=== What this task involves ===
Transcribe word for word the lines below from the line with "ATOM 21 C CA" through the line with "ATOM 40 C CA", ends included.

=== Dataset content ===
★ ★ ★ ★ ★
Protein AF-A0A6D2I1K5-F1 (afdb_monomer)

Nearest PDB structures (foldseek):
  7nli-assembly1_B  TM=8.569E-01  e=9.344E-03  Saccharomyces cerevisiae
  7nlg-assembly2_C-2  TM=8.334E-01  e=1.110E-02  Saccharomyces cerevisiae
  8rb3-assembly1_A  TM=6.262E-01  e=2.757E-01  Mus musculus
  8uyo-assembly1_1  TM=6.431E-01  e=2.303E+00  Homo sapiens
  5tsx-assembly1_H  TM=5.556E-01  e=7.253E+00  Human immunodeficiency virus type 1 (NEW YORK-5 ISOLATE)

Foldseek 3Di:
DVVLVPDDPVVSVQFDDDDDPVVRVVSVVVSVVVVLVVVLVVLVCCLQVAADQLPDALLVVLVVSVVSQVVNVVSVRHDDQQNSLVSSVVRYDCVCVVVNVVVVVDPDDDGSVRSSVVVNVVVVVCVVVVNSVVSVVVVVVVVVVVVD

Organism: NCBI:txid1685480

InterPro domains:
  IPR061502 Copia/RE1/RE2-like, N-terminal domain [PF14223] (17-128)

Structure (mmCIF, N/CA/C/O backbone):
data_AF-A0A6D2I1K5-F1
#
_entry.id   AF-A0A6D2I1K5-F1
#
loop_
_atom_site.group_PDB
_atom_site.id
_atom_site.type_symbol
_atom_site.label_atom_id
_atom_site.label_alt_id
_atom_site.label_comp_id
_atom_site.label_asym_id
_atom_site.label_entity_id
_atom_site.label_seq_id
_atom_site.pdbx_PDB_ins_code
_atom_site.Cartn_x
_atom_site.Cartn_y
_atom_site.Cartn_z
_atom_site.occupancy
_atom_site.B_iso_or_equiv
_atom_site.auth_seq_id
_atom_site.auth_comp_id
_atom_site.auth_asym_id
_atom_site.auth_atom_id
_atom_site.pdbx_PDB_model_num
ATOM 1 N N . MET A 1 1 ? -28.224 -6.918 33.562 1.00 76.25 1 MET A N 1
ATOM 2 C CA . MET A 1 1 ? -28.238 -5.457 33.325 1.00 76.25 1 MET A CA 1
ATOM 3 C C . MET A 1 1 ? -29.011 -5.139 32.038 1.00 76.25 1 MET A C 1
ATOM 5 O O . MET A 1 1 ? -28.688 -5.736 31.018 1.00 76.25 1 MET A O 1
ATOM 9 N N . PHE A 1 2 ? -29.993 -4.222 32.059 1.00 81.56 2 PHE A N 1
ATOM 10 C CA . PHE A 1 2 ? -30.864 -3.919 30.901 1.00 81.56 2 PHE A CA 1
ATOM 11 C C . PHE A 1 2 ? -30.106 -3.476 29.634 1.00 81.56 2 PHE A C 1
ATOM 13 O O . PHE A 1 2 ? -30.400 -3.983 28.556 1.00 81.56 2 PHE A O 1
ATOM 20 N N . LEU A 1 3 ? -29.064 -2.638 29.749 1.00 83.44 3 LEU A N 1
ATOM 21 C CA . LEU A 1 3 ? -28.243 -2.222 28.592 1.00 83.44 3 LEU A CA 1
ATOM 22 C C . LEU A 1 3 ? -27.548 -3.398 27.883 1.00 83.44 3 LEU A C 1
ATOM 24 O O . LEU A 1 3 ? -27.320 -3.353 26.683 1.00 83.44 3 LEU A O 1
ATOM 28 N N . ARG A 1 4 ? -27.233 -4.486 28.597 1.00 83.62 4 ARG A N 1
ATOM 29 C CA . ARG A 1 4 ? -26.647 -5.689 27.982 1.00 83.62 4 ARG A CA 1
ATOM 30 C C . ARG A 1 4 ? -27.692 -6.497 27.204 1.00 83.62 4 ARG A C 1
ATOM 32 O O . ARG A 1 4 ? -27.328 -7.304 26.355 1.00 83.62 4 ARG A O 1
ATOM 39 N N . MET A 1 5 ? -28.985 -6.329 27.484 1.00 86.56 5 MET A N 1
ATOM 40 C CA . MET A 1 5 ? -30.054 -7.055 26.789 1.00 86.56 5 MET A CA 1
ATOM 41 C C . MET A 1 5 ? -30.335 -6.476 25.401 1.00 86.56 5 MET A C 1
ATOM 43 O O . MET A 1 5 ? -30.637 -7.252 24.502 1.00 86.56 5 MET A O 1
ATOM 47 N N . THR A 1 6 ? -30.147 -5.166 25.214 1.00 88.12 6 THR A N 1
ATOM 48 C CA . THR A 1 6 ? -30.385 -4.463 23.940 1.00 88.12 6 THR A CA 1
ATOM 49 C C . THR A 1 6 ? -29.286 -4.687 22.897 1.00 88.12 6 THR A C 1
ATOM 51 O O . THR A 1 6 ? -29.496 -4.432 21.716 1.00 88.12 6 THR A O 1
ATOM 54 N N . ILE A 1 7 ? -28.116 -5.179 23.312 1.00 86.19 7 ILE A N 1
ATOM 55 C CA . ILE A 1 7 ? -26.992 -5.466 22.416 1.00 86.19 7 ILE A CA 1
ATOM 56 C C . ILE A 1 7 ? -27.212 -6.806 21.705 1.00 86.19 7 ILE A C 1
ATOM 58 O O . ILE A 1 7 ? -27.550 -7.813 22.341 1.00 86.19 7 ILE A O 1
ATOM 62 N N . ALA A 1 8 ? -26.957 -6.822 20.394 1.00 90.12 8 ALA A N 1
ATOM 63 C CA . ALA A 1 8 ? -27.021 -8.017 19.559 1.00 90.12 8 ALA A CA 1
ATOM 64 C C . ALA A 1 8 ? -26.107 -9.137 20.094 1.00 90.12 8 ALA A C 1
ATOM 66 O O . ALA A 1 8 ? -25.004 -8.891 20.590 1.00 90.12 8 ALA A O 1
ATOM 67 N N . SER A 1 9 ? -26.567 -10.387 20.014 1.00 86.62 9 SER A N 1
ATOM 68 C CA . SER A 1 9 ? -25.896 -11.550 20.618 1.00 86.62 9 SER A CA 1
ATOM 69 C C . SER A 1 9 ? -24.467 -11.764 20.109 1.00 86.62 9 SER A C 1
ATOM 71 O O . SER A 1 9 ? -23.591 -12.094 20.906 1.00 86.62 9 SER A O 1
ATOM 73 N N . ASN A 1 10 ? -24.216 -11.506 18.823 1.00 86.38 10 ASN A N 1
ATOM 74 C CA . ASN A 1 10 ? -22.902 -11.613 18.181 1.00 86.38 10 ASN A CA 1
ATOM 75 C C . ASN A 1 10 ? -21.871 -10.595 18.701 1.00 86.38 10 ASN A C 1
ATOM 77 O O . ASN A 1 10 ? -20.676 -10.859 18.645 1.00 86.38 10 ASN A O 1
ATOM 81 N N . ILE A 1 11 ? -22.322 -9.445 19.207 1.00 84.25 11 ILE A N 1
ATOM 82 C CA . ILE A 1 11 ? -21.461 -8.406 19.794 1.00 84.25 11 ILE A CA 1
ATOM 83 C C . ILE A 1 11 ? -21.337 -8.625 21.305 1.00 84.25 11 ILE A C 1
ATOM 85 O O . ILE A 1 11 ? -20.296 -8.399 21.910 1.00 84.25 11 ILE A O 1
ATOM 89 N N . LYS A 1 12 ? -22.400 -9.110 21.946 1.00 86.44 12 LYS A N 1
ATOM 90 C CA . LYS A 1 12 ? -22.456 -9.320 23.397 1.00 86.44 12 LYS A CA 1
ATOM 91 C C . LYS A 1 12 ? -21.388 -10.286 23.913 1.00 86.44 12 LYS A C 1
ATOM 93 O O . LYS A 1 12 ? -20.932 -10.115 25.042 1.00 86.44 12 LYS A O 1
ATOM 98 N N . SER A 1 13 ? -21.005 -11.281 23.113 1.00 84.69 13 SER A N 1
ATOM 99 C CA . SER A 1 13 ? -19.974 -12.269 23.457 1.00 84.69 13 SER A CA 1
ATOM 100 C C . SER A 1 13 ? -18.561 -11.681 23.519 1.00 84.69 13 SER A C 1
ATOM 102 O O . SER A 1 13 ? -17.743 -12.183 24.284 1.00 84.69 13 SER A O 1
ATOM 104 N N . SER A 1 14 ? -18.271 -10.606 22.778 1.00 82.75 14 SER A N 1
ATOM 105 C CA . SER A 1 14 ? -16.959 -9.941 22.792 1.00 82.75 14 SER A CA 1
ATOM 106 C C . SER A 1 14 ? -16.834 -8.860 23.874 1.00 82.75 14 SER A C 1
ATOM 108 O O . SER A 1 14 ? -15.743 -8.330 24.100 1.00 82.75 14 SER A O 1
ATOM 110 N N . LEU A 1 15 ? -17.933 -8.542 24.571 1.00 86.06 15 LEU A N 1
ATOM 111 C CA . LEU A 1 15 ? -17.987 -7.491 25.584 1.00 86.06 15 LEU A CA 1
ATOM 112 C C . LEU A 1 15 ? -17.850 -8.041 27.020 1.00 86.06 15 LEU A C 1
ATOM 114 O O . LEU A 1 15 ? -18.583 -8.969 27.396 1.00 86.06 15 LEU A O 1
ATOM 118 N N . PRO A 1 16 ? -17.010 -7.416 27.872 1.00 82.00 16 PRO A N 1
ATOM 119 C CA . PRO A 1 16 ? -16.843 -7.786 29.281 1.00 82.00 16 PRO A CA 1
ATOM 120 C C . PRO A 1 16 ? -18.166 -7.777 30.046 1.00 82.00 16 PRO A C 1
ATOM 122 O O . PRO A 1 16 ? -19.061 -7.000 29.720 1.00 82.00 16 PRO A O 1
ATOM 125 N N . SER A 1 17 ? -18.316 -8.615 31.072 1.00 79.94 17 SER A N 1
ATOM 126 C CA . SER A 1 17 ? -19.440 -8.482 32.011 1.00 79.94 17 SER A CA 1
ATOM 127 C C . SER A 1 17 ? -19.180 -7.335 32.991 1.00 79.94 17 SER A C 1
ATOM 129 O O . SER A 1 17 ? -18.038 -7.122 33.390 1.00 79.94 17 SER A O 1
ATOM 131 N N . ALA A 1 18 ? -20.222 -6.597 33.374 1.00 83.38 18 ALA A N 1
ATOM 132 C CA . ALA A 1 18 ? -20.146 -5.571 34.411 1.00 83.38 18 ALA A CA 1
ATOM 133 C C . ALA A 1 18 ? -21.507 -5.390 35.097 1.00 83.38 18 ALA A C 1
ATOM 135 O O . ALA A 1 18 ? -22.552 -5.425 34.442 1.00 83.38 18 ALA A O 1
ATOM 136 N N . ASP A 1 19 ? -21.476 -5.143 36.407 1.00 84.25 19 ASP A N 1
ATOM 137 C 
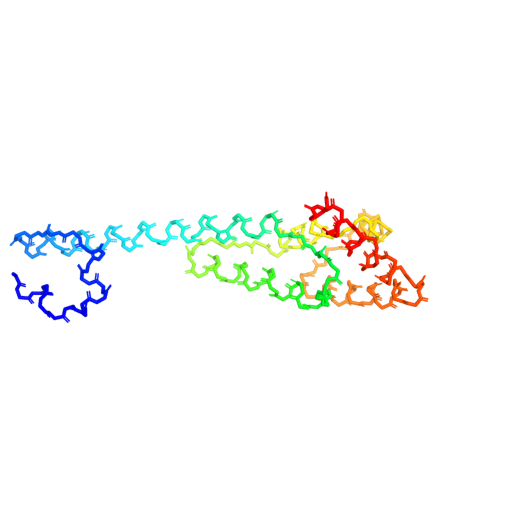CA . ASP A 1 19 ? -22.686 -5.046 37.236 1.00 84.25 19 ASP A CA 1
ATOM 138 C C . ASP A 1 19 ? -23.312 -3.644 37.222 1.00 84.25 19 ASP A C 1
ATOM 140 O O . ASP A 1 19 ? -24.518 -3.483 37.411 1.00 84.25 19 ASP A O 1
ATOM 144 N N . LYS A 1 20 ? -22.500 -2.608 36.967 1.00 89.56 20 LYS A N 1
ATOM 145 C CA . LYS A 1 20 ? -22.918 -1.197 36.956 1.00 89.56 20 LYS A CA 1
ATOM 146 C C . LYS A 1 20 ? -22.923 -0.627 35.546 1.00 89.56 20 LYS A C 1
ATOM 148 O O 
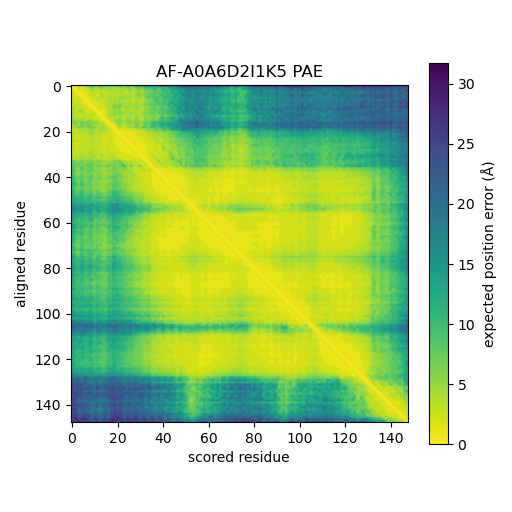. LYS A 1 20 ? -21.989 -0.847 34.778 1.00 89.56 20 LYS A O 1
ATOM 153 N N . ALA A 1 21 ? -23.906 0.227 35.259 1.00 88.88 21 ALA A N 1
ATOM 154 C CA . ALA A 1 21 ? -24.053 0.848 33.945 1.00 88.88 21 ALA A CA 1
ATOM 155 C C . ALA A 1 21 ? -22.834 1.630 33.477 1.00 88.88 21 ALA A C 1
ATOM 157 O O . ALA A 1 21 ? -22.340 1.414 32.374 1.00 88.88 21 ALA A O 1
ATOM 158 N N . LYS A 1 22 ? -22.313 2.486 34.354 1.00 90.25 22 LYS A N 1
ATOM 159 C CA . LYS A 1 22 ? -21.131 3.298 34.071 1.00 90.25 22 LYS A CA 1
ATOM 160 C C . LYS A 1 22 ? -19.899 2.437 33.768 1.00 90.25 22 LYS A C 1
ATOM 162 O O . LYS A 1 22 ? -19.168 2.737 32.835 1.00 90.25 22 LYS A O 1
ATOM 167 N N . ALA A 1 23 ? -19.704 1.352 34.521 1.00 89.75 23 ALA A N 1
ATOM 168 C CA . ALA A 1 23 ? -18.594 0.424 34.305 1.00 89.75 23 ALA A CA 1
ATOM 169 C C . ALA A 1 23 ? -18.747 -0.347 32.984 1.00 89.75 23 ALA A C 1
ATOM 171 O O . ALA A 1 23 ? -17.771 -0.531 32.265 1.00 89.75 23 ALA A O 1
ATOM 172 N N . TYR A 1 24 ? -19.974 -0.745 32.634 1.00 89.81 24 TYR A N 1
ATOM 173 C CA . TYR A 1 24 ? -20.244 -1.433 31.375 1.00 89.81 24 TYR A CA 1
ATOM 174 C C . TYR A 1 24 ? -19.974 -0.544 30.153 1.00 89.81 24 TYR A C 1
ATOM 176 O O . TYR A 1 24 ? -19.328 -0.988 29.209 1.00 89.81 24 TYR A O 1
ATOM 184 N N . LEU A 1 25 ? -20.408 0.721 30.189 1.00 90.25 25 LEU A N 1
ATOM 185 C CA . LEU A 1 25 ? -20.144 1.686 29.115 1.00 90.25 25 LEU A CA 1
ATOM 186 C C . LEU A 1 25 ? -18.645 1.980 28.956 1.00 90.25 25 LEU A C 1
ATOM 188 O O . LEU A 1 25 ? -18.152 1.976 27.832 1.00 90.25 25 LEU A O 1
ATOM 192 N N . ALA A 1 26 ? -17.912 2.154 30.061 1.00 90.50 26 ALA A N 1
ATOM 193 C CA . ALA A 1 26 ? -16.460 2.343 30.019 1.00 90.50 26 ALA A CA 1
ATOM 194 C C . ALA A 1 26 ? -15.737 1.129 29.406 1.00 90.50 26 ALA A C 1
ATOM 196 O O . ALA A 1 26 ? -14.848 1.284 28.573 1.00 90.50 26 ALA A O 1
ATOM 197 N N . ALA A 1 27 ? -16.167 -0.086 29.762 1.00 88.75 27 ALA A N 1
ATOM 198 C CA . ALA A 1 27 ? -15.616 -1.318 29.206 1.00 88.75 27 ALA A CA 1
ATOM 199 C C . ALA A 1 27 ? -15.908 -1.471 27.702 1.00 88.75 27 ALA A C 1
ATOM 201 O O . ALA A 1 27 ? -15.067 -1.970 26.958 1.00 88.75 27 ALA A O 1
ATOM 202 N N . ILE A 1 28 ? -17.088 -1.041 27.240 1.00 88.94 28 ILE A N 1
ATOM 203 C CA . ILE A 1 28 ? -17.419 -0.980 25.810 1.00 88.94 28 ILE A CA 1
ATOM 204 C C . ILE A 1 28 ? -16.467 -0.012 25.102 1.00 88.94 28 ILE A C 1
ATOM 206 O O . ILE A 1 28 ? -15.806 -0.402 24.143 1.00 88.94 28 ILE A O 1
ATOM 210 N N . GLU A 1 29 ? -16.356 1.220 25.598 1.00 90.06 29 GLU A N 1
ATOM 211 C CA . GLU A 1 29 ? -15.492 2.250 25.018 1.00 90.06 29 GLU A CA 1
ATOM 212 C C . GLU A 1 29 ? -14.036 1.771 24.893 1.00 90.06 29 GLU A C 1
ATOM 214 O O . GLU A 1 29 ? -13.417 1.897 23.835 1.00 90.06 29 GLU A O 1
ATOM 219 N N . GLU A 1 30 ? -13.496 1.156 25.945 1.00 89.19 30 GLU A N 1
ATOM 220 C CA . GLU A 1 30 ? -12.138 0.612 25.954 1.00 89.19 30 GLU A CA 1
ATOM 221 C C . GLU A 1 30 ? -11.939 -0.518 24.929 1.00 89.19 30 GLU A C 1
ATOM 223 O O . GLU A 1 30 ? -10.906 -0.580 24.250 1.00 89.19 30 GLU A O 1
★ ★ ★ ★ ★
=== Result ===
ATOM 21 C CA . LEU A 1 3 ? -28.243 -2.222 28.592 1.00 83.44 3 LEU A CA 1
ATOM 22 C C . LEU A 1 3 ? -27.548 -3.398 27.883 1.00 83.44 3 LEU A C 1
ATOM 24 O O . LEU A 1 3 ? -27.320 -3.353 26.683 1.00 83.44 3 LEU A O 1
ATOM 28 N N . ARG A 1 4 ? -27.233 -4.486 28.597 1.00 83.62 4 ARG A N 1
ATOM 29 C CA . ARG A 1 4 ? -26.647 -5.689 27.982 1.00 83.62 4 ARG A CA 1
ATOM 30 C C . ARG A 1 4 ? -27.692 -6.497 27.204 1.00 83.62 4 ARG A C 1
ATOM 32 O O . ARG A 1 4 ? -27.328 -7.304 26.355 1.00 83.62 4 ARG A O 1
ATOM 39 N N . MET A 1 5 ? -28.985 -6.329 27.484 1.00 86.56 5 MET A N 1
ATOM 40 C CA . MET A 1 5 ? -30.054 -7.055 26.789 1.00 86.56 5 MET A CA 1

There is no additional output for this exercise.